• josh malerman’ın “black mad wheel” romanının türkçeye çevrilmiş hali. gerilim, fantastik türünde okumaya bayılsam da bu kitap beni inanılmaz sıktı. akmadı, merak uyandırmadı, kendine bağlamadı. sonu da oldukça saçmaydı. lostun son bölümünü izlediğimdeki aynı hayal kırıklığına uğradım. özetle; resmen vakit kaybı olan kitap.
  • kitap iyi mi kötü mü karar veremedim çünkü acaba ne olacak diye sürekli okudum ama sonu çok alakasız olmuş, kitabın önceki sayfalarında verilen bilgilerden bir hayli kopuk yani yazar net bir yere varamamış. en azından ben sonunu daha farklı bir şekilde hayal etmiştim.
  • olurda arka kapağını okuyup 'aa ilginçmiş' diye iç geçirirseniz aklınıza bu entry gelsin. zira kitap sadece arka kapağındaki tanıtım yazısı kadar ilginç.
    fikir aslında çok güzel. dört arkadaş var, bir gün devlet erkanından biri geliyor ve ilginç göreve göndermek istiyor vs vs... kitap orta kısımdan sonra cozutuyor. çöle indiklerinde müziği duymaları ardından birinin kaçırılması, kaçıranın tasviri, sesin dinleyen üzerinde etkisi çok ilginçti. korku türünde bir roman okuduğumu düşünmüştüm. son kısımlara gelince yazarın bocalayıp oldukça amatör bir eser ortaya çıkardığını görebilirsiniz. hatta kendisinin bile ne yazdığını anlayabildiğini sanmıyorum.

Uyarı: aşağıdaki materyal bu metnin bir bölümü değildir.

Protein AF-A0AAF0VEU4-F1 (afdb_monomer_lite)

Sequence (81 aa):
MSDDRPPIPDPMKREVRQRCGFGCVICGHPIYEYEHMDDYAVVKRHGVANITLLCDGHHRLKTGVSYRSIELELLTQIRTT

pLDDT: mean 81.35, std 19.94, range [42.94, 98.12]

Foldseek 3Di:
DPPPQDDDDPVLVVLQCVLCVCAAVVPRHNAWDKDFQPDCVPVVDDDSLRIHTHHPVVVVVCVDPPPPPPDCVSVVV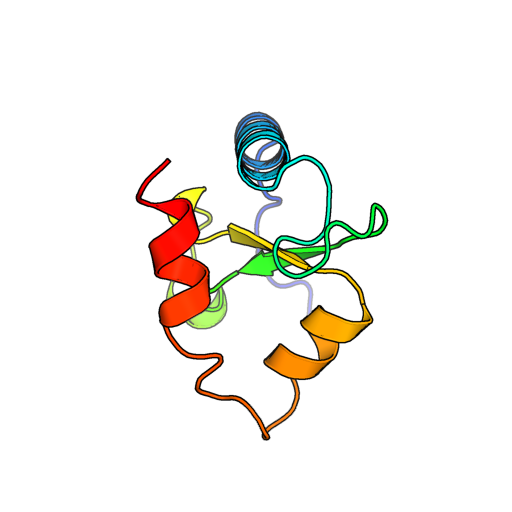SVPD

Secondary structure (DSSP, 8-state):
-----PPPPHHHHHHHHHHTTTS-TTT--SS-EEEESS-HHHH-S--GGGEEEE-HHHHHHHHSTT-TT--THHHHGGG--

Radius of gyration: 12.76 Å; chains: 1; bounding box: 39×23×30 Å

Structure (mmCIF, N/CA/C/O backbone):
data_AF-A0AAF0VEU4-F1
#
_entry.id   AF-A0AAF0VEU4-F1
#
loop_
_atom_site.group_PDB
_atom_site.id
_atom_site.type_symbol
_atom_site.label_atom_id
_atom_site.label_alt_id
_atom_site.label_comp_id
_atom_site.label_asym_id
_atom_site.label_entity_id
_atom_site.label_seq_id
_atom_site.pdbx_PDB_ins_code
_atom_site.Cartn_x
_atom_site.Cartn_y
_atom_site.Cartn_z
_atom_site.occupancy
_atom_site.B_iso_or_equiv
_atom_site.auth_seq_id
_atom_site.auth_comp_id
_atom_site.auth_asym_id
_atom_site.auth_atom_id
_atom_site.pdbx_PDB_model_num
ATOM 1 N N . MET A 1 1 ? 23.694 2.402 0.866 1.00 43.84 1 MET A N 1
ATOM 2 C CA . MET A 1 1 ? 23.591 1.413 -0.224 1.00 43.84 1 MET A CA 1
ATOM 3 C C . MET A 1 1 ? 22.213 1.607 -0.815 1.00 43.84 1 MET A C 1
ATOM 5 O O . MET A 1 1 ? 21.238 1.316 -0.138 1.00 43.84 1 MET A O 1
ATOM 9 N N . SER A 1 2 ? 22.114 2.268 -1.964 1.00 49.41 2 SER A N 1
ATOM 10 C CA . SER A 1 2 ? 20.842 2.385 -2.672 1.00 49.41 2 SER A CA 1
ATOM 11 C C . SER A 1 2 ? 20.560 1.021 -3.285 1.00 49.41 2 SER A C 1
ATOM 13 O O . SER A 1 2 ? 21.172 0.675 -4.289 1.00 49.41 2 SER A O 1
ATOM 15 N N . ASP A 1 3 ? 19.728 0.220 -2.620 1.00 64.31 3 ASP A N 1
ATOM 16 C CA . ASP A 1 3 ? 19.171 -0.989 -3.224 1.00 64.31 3 ASP A CA 1
ATOM 17 C C . ASP A 1 3 ? 18.564 -0.599 -4.580 1.00 64.31 3 ASP A C 1
ATOM 19 O O . ASP A 1 3 ? 17.741 0.318 -4.633 1.00 64.31 3 ASP A O 1
ATOM 23 N N . ASP A 1 4 ? 18.944 -1.296 -5.655 1.00 82.31 4 ASP A N 1
ATOM 24 C CA . ASP A 1 4 ? 18.396 -1.165 -7.019 1.00 82.31 4 ASP A CA 1
ATOM 25 C C . ASP A 1 4 ? 16.929 -1.645 -7.102 1.00 82.31 4 ASP A C 1
ATOM 27 O O . ASP A 1 4 ? 16.509 -2.343 -8.027 1.00 82.31 4 ASP A O 1
ATOM 31 N N . ARG A 1 5 ? 16.119 -1.333 -6.087 1.00 87.81 5 ARG A N 1
ATOM 32 C CA . ARG A 1 5 ? 14.694 -1.628 -6.068 1.00 87.81 5 ARG A CA 1
ATOM 33 C C . ARG A 1 5 ? 13.990 -0.580 -6.932 1.00 87.81 5 ARG A C 1
ATOM 35 O O . ARG A 1 5 ? 13.979 0.595 -6.557 1.00 87.81 5 ARG A O 1
ATOM 42 N N . PRO A 1 6 ? 13.373 -0.974 -8.059 1.00 92.62 6 PRO A N 1
ATOM 43 C CA . PRO A 1 6 ? 12.581 -0.045 -8.841 1.00 92.62 6 PRO A CA 1
ATOM 44 C C . PRO A 1 6 ? 11.398 0.466 -8.003 1.00 92.62 6 PRO A C 1
ATOM 46 O O . PRO A 1 6 ? 10.928 -0.219 -7.092 1.00 92.62 6 PRO A O 1
ATOM 49 N N . PRO A 1 7 ? 10.882 1.667 -8.286 1.00 94.25 7 PRO A N 1
ATOM 50 C CA . PRO A 1 7 ? 9.654 2.125 -7.658 1.00 94.25 7 PRO A CA 1
ATOM 51 C C . PRO A 1 7 ? 8.465 1.247 -8.083 1.00 94.25 7 PRO A C 1
ATOM 53 O O . PRO A 1 7 ? 8.417 0.730 -9.201 1.00 94.25 7 PRO A O 1
ATOM 56 N N . ILE A 1 8 ? 7.454 1.135 -7.215 1.00 95.88 8 ILE A N 1
ATOM 57 C CA . ILE A 1 8 ? 6.174 0.507 -7.580 1.00 95.88 8 ILE A CA 1
ATOM 58 C C . ILE A 1 8 ? 5.537 1.335 -8.718 1.00 95.88 8 ILE A C 1
ATOM 60 O O . ILE A 1 8 ? 5.383 2.550 -8.546 1.00 95.88 8 ILE A O 1
ATOM 64 N N . PRO A 1 9 ? 5.130 0.730 -9.851 1.00 96.94 9 PRO A N 1
ATOM 65 C CA . PRO A 1 9 ? 4.485 1.456 -10.946 1.00 96.94 9 PRO A CA 1
ATOM 66 C C . PRO A 1 9 ? 3.176 2.133 -10.517 1.00 96.94 9 PRO A C 1
ATOM 68 O O . PRO A 1 9 ? 2.393 1.563 -9.757 1.00 96.94 9 PRO A O 1
ATOM 71 N N . ASP A 1 10 ? 2.881 3.321 -11.040 1.00 97.69 10 ASP A N 1
ATOM 72 C CA . ASP A 1 10 ? 1.685 4.078 -10.638 1.00 97.69 10 ASP A CA 1
ATOM 73 C C . ASP A 1 10 ? 0.342 3.379 -10.917 1.00 97.69 10 ASP A C 1
ATOM 75 O O . ASP A 1 10 ? -0.536 3.453 -10.047 1.00 97.69 10 ASP A O 1
ATOM 79 N N . PRO A 1 11 ? 0.164 2.638 -12.034 1.00 97.69 11 PRO A N 1
ATOM 80 C CA . PRO A 1 11 ? -1.031 1.818 -12.234 1.00 97.69 11 PRO A CA 1
ATOM 81 C C . PRO A 1 11 ? -1.209 0.773 -11.126 1.00 97.69 11 PRO A C 1
ATOM 83 O O . PRO A 1 11 ? -2.303 0.616 -10.590 1.00 97.69 11 PRO A O 1
ATOM 86 N N . MET A 1 12 ? -0.111 0.140 -10.702 1.00 97.44 12 MET A N 1
ATOM 87 C CA . MET A 1 12 ? -0.114 -0.850 -9.624 1.00 97.44 12 MET A CA 1
ATOM 88 C C . MET A 1 12 ? -0.456 -0.207 -8.279 1.00 97.44 12 MET A C 1
ATOM 90 O O . MET A 1 12 ? -1.287 -0.727 -7.539 1.00 97.44 12 MET A O 1
ATOM 94 N N . LYS A 1 13 ? 0.130 0.957 -7.964 1.00 97.88 13 LYS A N 1
ATOM 95 C CA . LYS A 1 13 ? -0.219 1.689 -6.738 1.00 97.88 13 LYS A CA 1
ATOM 96 C C . LYS A 1 13 ? -1.708 2.040 -6.701 1.00 97.88 13 LYS A C 1
ATOM 98 O O . LYS A 1 13 ? -2.326 1.962 -5.643 1.00 97.88 13 LYS A O 1
ATOM 103 N N . ARG A 1 14 ? -2.290 2.445 -7.837 1.00 97.88 14 ARG A N 1
ATOM 104 C CA . ARG A 1 14 ? -3.725 2.752 -7.944 1.00 97.88 14 ARG A CA 1
ATOM 105 C C . ARG A 1 14 ? -4.579 1.529 -7.633 1.00 97.88 14 ARG A C 1
ATOM 107 O O . ARG A 1 14 ? -5.502 1.652 -6.836 1.00 97.88 14 ARG A O 1
ATOM 114 N N . GLU A 1 15 ? -4.248 0.387 -8.221 1.00 98.12 15 GLU A N 1
ATOM 115 C CA . GLU A 1 15 ? -4.973 -0.866 -8.005 1.00 98.1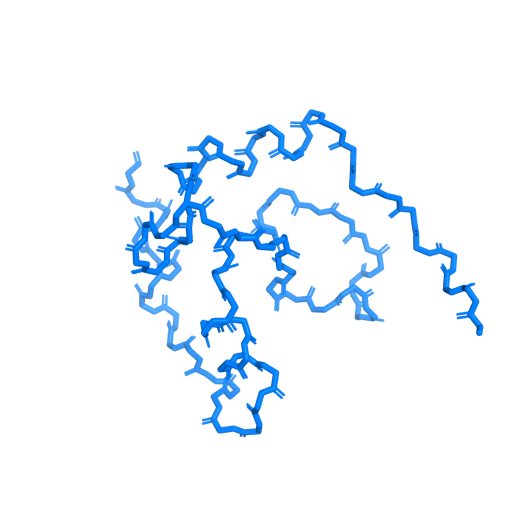2 15 GLU A CA 1
ATOM 116 C C . GLU A 1 15 ? -4.920 -1.303 -6.534 1.00 98.12 15 GLU A C 1
ATOM 118 O O . GLU A 1 15 ? -5.953 -1.610 -5.942 1.00 98.12 15 GLU A O 1
ATOM 123 N N . VAL A 1 16 ? -3.744 -1.215 -5.899 1.00 97.44 16 VAL A N 1
ATOM 124 C CA . VAL A 1 16 ? -3.590 -1.484 -4.460 1.00 97.44 16 VAL A CA 1
ATOM 125 C C . VAL A 1 16 ? -4.459 -0.540 -3.625 1.00 97.44 16 VAL A C 1
ATOM 127 O O . VAL A 1 16 ? -5.188 -1.006 -2.754 1.00 97.44 16 VAL A O 1
ATOM 130 N N . ARG A 1 17 ? -4.444 0.772 -3.903 1.00 97.56 17 ARG A N 1
ATOM 131 C CA . ARG A 1 17 ? -5.279 1.740 -3.170 1.00 97.56 17 ARG A CA 1
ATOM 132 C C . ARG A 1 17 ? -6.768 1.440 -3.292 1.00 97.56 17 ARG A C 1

    çölde geçen bazı kısımlarda çok çok eskilerde geçen giyecek ve nesnelerle ilgili derin bilgilendirme yapılıyor. ana karakterin dönemine kadar bu nesneler nasıl sağlam durabilmiş diye düşünmeye başlıyorsunuz. hemen aklıma zaman yolculuğu gibi ilgi uyandırıcı konu geldi. aha dedim zaman yolculuğuna değinilicek sonunda. öyle olmadı tabi. hiçbir bilgi verilmediği gibi gereksiz bir sürü şeyi okumuş oldum.

    hastanede geçen kısımlar ise yine kitabın sayfaları boyunca uzatıldıkça uzatılmış maksat sayfa sayısı çoğalsın gibi olmuştu.

    kitabın son kısımlarında ise elimde birkaç sayfa kalmıştı. bu kadar az sayfada "çözüm" bölümünün nasıl doldurulabileceğini düşünürken saçma sapan sonla biteceğini az çok tahmin ederek kitabı bitirdim. bomboş bakışlarla elimde öylece kitapla kalakaldım. çünkü gerçekten çok boş bir kitap. ilk defa bir kitabı okurken geçirdiğim zamana üzüldüm. kitabın sonu yok gibi birşey. hiçlik...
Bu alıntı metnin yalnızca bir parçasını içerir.